Раздвигая плотную, но вовсе не играющую роль термоса ткань, из повозки робко шагнула завёрнутая в меха Анна. Завидев меня, она обрадованно, но сдержанно улыбнулась. — Приветствую в Борках, фройляйн Майер, — Улыбнулся я. Анна скромно хихикнула, скорее беря меня под руку и позволяя как можно быстрее сопроводить в тëплый дом.
— Здравствуй, Саша, — Соловьиным голоском отозвалась она. — Ты знаешь, я никак не ожидала, что в России зимой настолько холодно! — Анна очень редко приезжала в Борки, хотя я звал её сюда регулярно. В принципе, она всегда была за, но вот некоторые традиции и обычаи по понятным причинам не позволяли ей гостить у меня слишком часто и долго.
— Да это, на самом деле, ещё довольно тепло, — Отшутился я. Анна же, похоже, приняла это всерьёз и лишь тяжело вздохнула. — Кстати, а почему Генрих не приехал?
— Он сказал, что задержится. — Неуверенно начала она. — Всё говорил с какими-то купцами, что с юга пришли на санях. — Я напрягся. Генрих никогда не любил подолгу общаться с торговцами, считая их лишь средством покупки или продажи чего-либо. Конечно, он мог сделать исключение. Но это обычно происходило лишь тогда, когда купцы привозили с собой чрезвычайно важную информацию.
— Ты замëрзла? — Спросил я, хотя ответ, казалось бы, был очевиден.

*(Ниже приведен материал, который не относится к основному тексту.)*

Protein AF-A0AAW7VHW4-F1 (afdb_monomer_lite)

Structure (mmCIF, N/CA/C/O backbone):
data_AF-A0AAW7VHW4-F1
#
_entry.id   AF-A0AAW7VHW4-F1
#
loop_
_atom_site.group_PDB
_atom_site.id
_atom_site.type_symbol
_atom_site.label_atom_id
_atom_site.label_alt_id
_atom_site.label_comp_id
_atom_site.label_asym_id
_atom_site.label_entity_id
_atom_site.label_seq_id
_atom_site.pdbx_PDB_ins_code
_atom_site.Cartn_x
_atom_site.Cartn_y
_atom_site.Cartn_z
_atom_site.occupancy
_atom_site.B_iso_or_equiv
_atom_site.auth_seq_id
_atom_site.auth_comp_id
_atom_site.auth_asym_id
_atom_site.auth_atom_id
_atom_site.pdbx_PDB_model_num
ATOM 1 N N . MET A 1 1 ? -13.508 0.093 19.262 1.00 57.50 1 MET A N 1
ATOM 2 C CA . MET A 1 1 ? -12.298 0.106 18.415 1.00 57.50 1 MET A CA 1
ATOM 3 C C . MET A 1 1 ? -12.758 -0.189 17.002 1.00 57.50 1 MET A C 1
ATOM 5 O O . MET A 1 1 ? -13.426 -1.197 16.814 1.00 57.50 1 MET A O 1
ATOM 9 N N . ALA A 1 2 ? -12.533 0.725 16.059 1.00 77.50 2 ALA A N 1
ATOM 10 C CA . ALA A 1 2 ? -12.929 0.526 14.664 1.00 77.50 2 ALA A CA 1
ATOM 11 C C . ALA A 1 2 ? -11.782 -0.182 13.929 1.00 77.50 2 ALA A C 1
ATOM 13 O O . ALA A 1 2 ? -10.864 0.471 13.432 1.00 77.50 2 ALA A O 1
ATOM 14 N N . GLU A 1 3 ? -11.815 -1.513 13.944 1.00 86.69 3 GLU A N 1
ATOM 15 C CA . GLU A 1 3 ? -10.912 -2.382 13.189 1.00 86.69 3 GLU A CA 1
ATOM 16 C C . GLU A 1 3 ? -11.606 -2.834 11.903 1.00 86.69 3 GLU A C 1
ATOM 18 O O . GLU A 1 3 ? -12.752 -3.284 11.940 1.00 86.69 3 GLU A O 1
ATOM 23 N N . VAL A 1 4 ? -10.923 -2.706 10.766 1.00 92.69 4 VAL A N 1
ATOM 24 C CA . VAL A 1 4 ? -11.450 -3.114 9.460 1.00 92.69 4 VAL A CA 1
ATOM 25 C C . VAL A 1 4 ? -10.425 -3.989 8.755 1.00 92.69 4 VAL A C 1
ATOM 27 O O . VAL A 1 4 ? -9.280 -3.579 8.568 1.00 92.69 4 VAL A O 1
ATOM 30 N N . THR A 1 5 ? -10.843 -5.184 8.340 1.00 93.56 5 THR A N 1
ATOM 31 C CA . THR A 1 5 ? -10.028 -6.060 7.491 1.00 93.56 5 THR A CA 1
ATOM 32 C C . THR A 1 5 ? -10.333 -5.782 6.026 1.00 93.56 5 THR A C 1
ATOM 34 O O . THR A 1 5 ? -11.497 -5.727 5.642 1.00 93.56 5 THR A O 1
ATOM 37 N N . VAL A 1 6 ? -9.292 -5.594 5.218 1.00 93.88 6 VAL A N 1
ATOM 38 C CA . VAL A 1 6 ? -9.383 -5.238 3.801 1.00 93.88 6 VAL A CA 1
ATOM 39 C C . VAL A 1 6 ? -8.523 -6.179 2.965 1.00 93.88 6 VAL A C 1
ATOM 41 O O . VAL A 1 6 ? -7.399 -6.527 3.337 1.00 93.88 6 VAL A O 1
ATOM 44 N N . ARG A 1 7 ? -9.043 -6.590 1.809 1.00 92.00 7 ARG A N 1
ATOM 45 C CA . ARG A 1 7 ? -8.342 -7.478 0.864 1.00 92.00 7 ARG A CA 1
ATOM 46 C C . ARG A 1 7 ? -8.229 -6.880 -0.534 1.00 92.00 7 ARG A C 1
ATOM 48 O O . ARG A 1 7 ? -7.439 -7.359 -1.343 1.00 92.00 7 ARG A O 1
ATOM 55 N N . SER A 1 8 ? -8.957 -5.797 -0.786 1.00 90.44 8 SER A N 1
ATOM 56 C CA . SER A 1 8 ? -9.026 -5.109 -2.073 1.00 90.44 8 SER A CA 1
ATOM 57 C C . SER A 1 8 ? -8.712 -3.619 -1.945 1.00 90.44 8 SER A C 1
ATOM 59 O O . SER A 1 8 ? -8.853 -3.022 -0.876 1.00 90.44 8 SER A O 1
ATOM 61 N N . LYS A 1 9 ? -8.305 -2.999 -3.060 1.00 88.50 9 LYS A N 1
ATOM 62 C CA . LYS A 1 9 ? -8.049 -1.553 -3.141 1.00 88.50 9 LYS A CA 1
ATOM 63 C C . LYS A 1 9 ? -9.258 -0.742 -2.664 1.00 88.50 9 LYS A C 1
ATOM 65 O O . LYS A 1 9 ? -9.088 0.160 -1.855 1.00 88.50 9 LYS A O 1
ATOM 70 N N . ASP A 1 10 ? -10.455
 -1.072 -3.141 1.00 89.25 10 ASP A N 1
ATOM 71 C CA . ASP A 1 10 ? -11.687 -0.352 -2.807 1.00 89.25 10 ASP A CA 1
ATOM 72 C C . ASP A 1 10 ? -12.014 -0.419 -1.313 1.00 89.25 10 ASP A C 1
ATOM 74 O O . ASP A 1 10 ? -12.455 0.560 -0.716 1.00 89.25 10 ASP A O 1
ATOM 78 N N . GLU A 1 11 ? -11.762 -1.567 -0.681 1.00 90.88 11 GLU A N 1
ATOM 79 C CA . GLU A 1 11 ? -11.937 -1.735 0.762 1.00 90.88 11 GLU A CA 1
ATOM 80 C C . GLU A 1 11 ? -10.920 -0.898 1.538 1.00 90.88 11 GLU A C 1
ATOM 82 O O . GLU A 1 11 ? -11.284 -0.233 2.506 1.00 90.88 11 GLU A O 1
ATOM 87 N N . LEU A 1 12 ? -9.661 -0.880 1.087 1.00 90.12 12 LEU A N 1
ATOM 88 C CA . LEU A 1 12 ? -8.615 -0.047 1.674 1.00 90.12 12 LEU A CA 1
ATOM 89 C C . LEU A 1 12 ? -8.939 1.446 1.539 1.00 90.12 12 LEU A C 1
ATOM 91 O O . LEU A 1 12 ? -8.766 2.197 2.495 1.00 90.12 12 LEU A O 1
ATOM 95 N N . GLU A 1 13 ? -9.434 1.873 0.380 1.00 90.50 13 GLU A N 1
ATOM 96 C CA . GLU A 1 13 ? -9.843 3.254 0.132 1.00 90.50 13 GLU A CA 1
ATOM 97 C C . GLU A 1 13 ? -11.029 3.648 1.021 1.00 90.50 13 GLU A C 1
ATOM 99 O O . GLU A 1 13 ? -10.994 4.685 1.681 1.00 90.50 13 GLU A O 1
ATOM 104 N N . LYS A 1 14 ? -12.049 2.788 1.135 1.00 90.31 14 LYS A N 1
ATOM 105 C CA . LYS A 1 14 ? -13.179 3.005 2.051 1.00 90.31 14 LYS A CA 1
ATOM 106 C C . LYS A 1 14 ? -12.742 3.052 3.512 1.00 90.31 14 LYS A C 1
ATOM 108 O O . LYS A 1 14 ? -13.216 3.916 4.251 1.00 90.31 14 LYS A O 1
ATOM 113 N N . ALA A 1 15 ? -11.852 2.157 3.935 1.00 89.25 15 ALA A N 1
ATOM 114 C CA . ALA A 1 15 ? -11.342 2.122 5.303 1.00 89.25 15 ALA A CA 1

— Немного, — Опустила она взгляд. — Но я хотела бы ещё немного постоять здесь. С тобой. — Анна ближе пододвинулась ко мне и я приобнял её, укрывая меховым плащом. — Знаешь, здесь хоть и холодно, но очень красиво. — Мечтательно произнесла она. — Даже деревья какие-то… Другие, что-ли. — Она восхищённо осмотрела одинокую берёзку, ветви которой были слегка припорошены снегом. — Даже простая берëза. Я же видела такие и дома и в Ливонских портах. Но там они были какие-то иные. А здесь так… Так чудесно.
— Белая берëза
Под моим окном
Принакрылась снегом,
Точно серебром.
На пушистых ветках
Снежною каймой
Распустились кисти
Белой бахромой.
И стоит береза
В сонной тишине,
И горят снежинки
В золотом огне. — Я неожиданно для себя вспомнил Есенина. Надо же, что-то ещё помню из школьной программы. Правда, дальше строки перестали всплывать у меня в голове и пришлось ограничиться лишь отрывком.
— Красиво… — Блаженно протянула Анна. Мы стояли в молчании, наслаждаясь окружением и друг другом. — А знаешь, Саша, — Вдруг сказала она и вдруг замялась. — Ты…

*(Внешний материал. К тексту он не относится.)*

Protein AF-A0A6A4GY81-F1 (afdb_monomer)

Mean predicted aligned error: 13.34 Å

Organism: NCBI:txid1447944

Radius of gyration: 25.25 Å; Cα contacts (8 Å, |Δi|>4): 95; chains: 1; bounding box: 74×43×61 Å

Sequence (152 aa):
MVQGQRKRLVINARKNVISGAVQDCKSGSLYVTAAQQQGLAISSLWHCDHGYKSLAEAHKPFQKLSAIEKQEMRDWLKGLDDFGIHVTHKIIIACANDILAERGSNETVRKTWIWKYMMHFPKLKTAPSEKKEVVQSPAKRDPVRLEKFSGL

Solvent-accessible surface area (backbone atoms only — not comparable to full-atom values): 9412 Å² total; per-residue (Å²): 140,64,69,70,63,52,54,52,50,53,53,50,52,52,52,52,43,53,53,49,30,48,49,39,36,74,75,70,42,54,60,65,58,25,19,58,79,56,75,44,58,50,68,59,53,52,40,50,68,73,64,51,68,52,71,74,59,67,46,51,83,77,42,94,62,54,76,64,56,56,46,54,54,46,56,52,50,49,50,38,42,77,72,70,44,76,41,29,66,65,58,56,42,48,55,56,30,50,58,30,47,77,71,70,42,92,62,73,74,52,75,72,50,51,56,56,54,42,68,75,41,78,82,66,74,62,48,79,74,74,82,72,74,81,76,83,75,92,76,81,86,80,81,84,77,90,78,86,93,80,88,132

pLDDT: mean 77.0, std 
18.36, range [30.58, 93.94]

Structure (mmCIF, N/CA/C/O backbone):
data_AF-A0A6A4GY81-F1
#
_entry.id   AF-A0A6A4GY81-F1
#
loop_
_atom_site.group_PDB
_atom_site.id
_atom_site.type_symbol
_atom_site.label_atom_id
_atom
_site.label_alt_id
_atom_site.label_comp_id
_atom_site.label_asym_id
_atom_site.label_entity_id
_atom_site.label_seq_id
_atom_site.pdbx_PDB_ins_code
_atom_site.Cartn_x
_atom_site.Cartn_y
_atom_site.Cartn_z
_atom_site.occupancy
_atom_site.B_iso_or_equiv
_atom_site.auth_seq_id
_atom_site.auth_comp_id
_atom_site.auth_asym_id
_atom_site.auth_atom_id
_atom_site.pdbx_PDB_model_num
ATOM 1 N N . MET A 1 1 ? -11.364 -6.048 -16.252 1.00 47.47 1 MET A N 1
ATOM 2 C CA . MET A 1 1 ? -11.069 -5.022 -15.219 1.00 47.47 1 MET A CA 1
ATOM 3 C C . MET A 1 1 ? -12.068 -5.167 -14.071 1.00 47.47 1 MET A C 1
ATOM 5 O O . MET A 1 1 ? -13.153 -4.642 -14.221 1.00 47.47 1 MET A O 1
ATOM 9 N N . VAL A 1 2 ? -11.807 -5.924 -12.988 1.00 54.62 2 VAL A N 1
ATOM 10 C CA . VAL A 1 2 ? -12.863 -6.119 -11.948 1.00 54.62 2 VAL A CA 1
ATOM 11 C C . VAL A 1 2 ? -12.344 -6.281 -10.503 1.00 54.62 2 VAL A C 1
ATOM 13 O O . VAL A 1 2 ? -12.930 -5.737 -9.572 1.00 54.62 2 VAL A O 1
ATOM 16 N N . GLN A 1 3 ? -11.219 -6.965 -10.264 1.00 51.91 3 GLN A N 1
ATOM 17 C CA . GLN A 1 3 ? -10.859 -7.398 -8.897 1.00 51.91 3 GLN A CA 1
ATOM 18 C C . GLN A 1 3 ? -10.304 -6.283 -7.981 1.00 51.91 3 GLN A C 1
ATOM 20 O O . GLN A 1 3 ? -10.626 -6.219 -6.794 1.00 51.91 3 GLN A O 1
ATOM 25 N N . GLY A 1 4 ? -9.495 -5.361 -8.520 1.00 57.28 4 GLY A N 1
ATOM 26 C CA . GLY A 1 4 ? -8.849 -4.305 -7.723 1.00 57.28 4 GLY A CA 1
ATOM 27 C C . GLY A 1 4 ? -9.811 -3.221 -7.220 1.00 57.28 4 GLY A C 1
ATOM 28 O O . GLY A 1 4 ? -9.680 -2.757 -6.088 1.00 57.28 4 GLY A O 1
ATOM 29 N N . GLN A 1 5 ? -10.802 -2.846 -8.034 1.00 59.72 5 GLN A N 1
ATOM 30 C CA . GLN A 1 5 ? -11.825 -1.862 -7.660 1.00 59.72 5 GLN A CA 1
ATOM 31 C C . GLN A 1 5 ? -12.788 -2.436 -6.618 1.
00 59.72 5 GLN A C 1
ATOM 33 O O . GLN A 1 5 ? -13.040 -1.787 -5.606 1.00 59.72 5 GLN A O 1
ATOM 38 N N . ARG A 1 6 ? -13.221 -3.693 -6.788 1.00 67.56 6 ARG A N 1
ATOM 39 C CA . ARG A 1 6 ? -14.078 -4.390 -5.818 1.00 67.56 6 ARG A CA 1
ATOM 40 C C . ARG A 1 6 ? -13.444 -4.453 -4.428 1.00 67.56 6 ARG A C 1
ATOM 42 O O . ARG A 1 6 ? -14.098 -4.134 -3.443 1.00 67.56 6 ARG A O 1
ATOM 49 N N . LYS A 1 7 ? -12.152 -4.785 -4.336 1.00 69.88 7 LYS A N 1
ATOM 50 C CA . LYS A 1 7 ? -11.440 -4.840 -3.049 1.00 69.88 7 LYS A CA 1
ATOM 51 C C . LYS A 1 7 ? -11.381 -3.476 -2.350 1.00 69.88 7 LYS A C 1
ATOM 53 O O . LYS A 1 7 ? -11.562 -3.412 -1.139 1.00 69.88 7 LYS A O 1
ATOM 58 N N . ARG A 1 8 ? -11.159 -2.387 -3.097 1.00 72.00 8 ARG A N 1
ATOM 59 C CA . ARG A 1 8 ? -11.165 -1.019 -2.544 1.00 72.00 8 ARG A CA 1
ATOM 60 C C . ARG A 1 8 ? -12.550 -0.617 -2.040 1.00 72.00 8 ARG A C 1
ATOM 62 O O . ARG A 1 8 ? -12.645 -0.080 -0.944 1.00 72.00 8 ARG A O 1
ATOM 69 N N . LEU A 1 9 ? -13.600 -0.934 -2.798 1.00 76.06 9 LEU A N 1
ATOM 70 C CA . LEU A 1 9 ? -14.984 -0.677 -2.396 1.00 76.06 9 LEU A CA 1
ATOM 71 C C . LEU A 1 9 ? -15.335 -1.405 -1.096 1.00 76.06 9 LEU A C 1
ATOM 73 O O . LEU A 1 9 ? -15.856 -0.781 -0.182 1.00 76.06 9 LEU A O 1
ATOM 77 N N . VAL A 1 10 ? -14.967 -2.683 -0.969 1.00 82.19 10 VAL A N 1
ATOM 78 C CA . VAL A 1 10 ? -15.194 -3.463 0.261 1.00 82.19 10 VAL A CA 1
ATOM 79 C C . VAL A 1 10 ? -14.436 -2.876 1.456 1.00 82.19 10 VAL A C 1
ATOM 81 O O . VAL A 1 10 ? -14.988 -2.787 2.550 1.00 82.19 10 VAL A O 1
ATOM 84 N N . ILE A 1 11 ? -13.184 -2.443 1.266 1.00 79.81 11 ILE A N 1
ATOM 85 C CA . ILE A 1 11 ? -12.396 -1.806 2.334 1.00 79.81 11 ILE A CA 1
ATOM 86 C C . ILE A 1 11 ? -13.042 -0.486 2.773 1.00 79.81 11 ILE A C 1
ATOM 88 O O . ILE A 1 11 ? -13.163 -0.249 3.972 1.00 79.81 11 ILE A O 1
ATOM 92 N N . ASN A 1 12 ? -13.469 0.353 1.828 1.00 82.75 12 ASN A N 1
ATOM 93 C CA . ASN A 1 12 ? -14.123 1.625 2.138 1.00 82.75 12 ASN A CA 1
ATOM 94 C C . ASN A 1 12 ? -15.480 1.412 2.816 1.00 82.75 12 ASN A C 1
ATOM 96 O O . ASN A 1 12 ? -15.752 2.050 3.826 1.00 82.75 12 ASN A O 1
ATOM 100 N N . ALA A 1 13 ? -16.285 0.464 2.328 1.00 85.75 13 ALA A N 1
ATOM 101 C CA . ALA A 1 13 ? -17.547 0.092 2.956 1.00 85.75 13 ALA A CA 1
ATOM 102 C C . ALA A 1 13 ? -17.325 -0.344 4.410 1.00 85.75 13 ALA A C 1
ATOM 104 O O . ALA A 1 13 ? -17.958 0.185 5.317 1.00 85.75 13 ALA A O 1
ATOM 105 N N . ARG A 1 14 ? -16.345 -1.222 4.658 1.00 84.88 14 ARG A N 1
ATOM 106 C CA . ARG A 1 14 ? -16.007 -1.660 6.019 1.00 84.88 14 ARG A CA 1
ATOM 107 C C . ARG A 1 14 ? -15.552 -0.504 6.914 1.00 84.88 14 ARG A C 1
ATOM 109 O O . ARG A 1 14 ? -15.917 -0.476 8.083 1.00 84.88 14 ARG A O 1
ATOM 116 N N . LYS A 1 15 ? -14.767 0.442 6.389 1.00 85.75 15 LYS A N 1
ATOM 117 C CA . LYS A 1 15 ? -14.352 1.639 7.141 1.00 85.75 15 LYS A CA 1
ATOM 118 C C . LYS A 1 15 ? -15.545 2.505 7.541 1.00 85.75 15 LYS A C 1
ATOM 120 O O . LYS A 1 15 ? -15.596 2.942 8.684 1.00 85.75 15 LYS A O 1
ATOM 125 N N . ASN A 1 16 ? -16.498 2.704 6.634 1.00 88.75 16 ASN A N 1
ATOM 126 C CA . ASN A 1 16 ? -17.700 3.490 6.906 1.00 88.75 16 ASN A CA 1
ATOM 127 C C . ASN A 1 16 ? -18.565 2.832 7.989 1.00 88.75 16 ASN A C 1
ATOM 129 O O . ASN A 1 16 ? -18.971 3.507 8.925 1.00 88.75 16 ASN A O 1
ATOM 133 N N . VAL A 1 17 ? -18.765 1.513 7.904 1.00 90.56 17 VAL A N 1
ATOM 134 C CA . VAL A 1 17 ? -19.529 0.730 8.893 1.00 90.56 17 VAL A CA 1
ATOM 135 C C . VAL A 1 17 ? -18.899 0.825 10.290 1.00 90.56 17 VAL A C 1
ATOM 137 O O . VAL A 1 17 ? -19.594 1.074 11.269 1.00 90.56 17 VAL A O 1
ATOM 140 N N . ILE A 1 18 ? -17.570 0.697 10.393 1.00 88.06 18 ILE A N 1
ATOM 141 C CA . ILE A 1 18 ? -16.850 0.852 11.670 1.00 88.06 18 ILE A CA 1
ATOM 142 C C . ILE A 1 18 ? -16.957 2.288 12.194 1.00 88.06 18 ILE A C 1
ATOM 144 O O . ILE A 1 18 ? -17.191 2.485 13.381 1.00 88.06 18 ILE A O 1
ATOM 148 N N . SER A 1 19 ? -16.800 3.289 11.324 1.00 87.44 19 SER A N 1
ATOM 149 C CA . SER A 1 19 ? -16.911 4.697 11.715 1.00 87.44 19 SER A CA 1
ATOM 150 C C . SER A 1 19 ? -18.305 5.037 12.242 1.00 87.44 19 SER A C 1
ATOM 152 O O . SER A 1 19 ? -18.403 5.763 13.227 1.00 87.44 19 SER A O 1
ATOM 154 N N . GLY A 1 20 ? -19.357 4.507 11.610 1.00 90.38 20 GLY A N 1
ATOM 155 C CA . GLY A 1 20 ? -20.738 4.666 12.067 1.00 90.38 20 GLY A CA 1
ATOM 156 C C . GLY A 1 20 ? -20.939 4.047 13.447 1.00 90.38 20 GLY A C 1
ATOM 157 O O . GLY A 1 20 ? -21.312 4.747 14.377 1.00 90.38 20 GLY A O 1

— Саша-а-а! — Сквозь приближающийся топот копыт послышался голос Генриха. Мы с Анной тут же отлипли друг от друга. Не то чтобы мы как-то скрывались от Майера-старшего, однако традиции общества жестко диктовали свои условия.
— Ты куда галопом скачешь, коня загнать хочешь? — Скорее для виду, чем с реальным осуждением проворчал я. Генрих быстро спешился и, поприветствовав меня, буквально потащил за собой. — Хэй, дружище, что с тобой? — Попытался вразумить его я.
— Я общался с Московскими купцами, — Со взглядом сумасшедшего проговорил он. — Царевич Василий… Единственный наследник престола… Был отравлен и скоропостижно скончался. — Майер тяжело дышал и прерывался.
— А царь что? — Сухо спросил я.
— Говорят, с горя заболел. Не ровен час, за сыном отправится. Ты понимаешь, что это значит?
— Абсолютно. — Серьёзно кивнул я. Я понимаю, к чему всё идёт. Смута. Она, похоже, уже неизбежна. И пусть в моей реальности она и была аж на сто лет позже. Сейчас Россию ждёт нечто похожее, а учитывая отставание страны от западных соседей — возможно что и похуже. — И мы к этому подготовимся.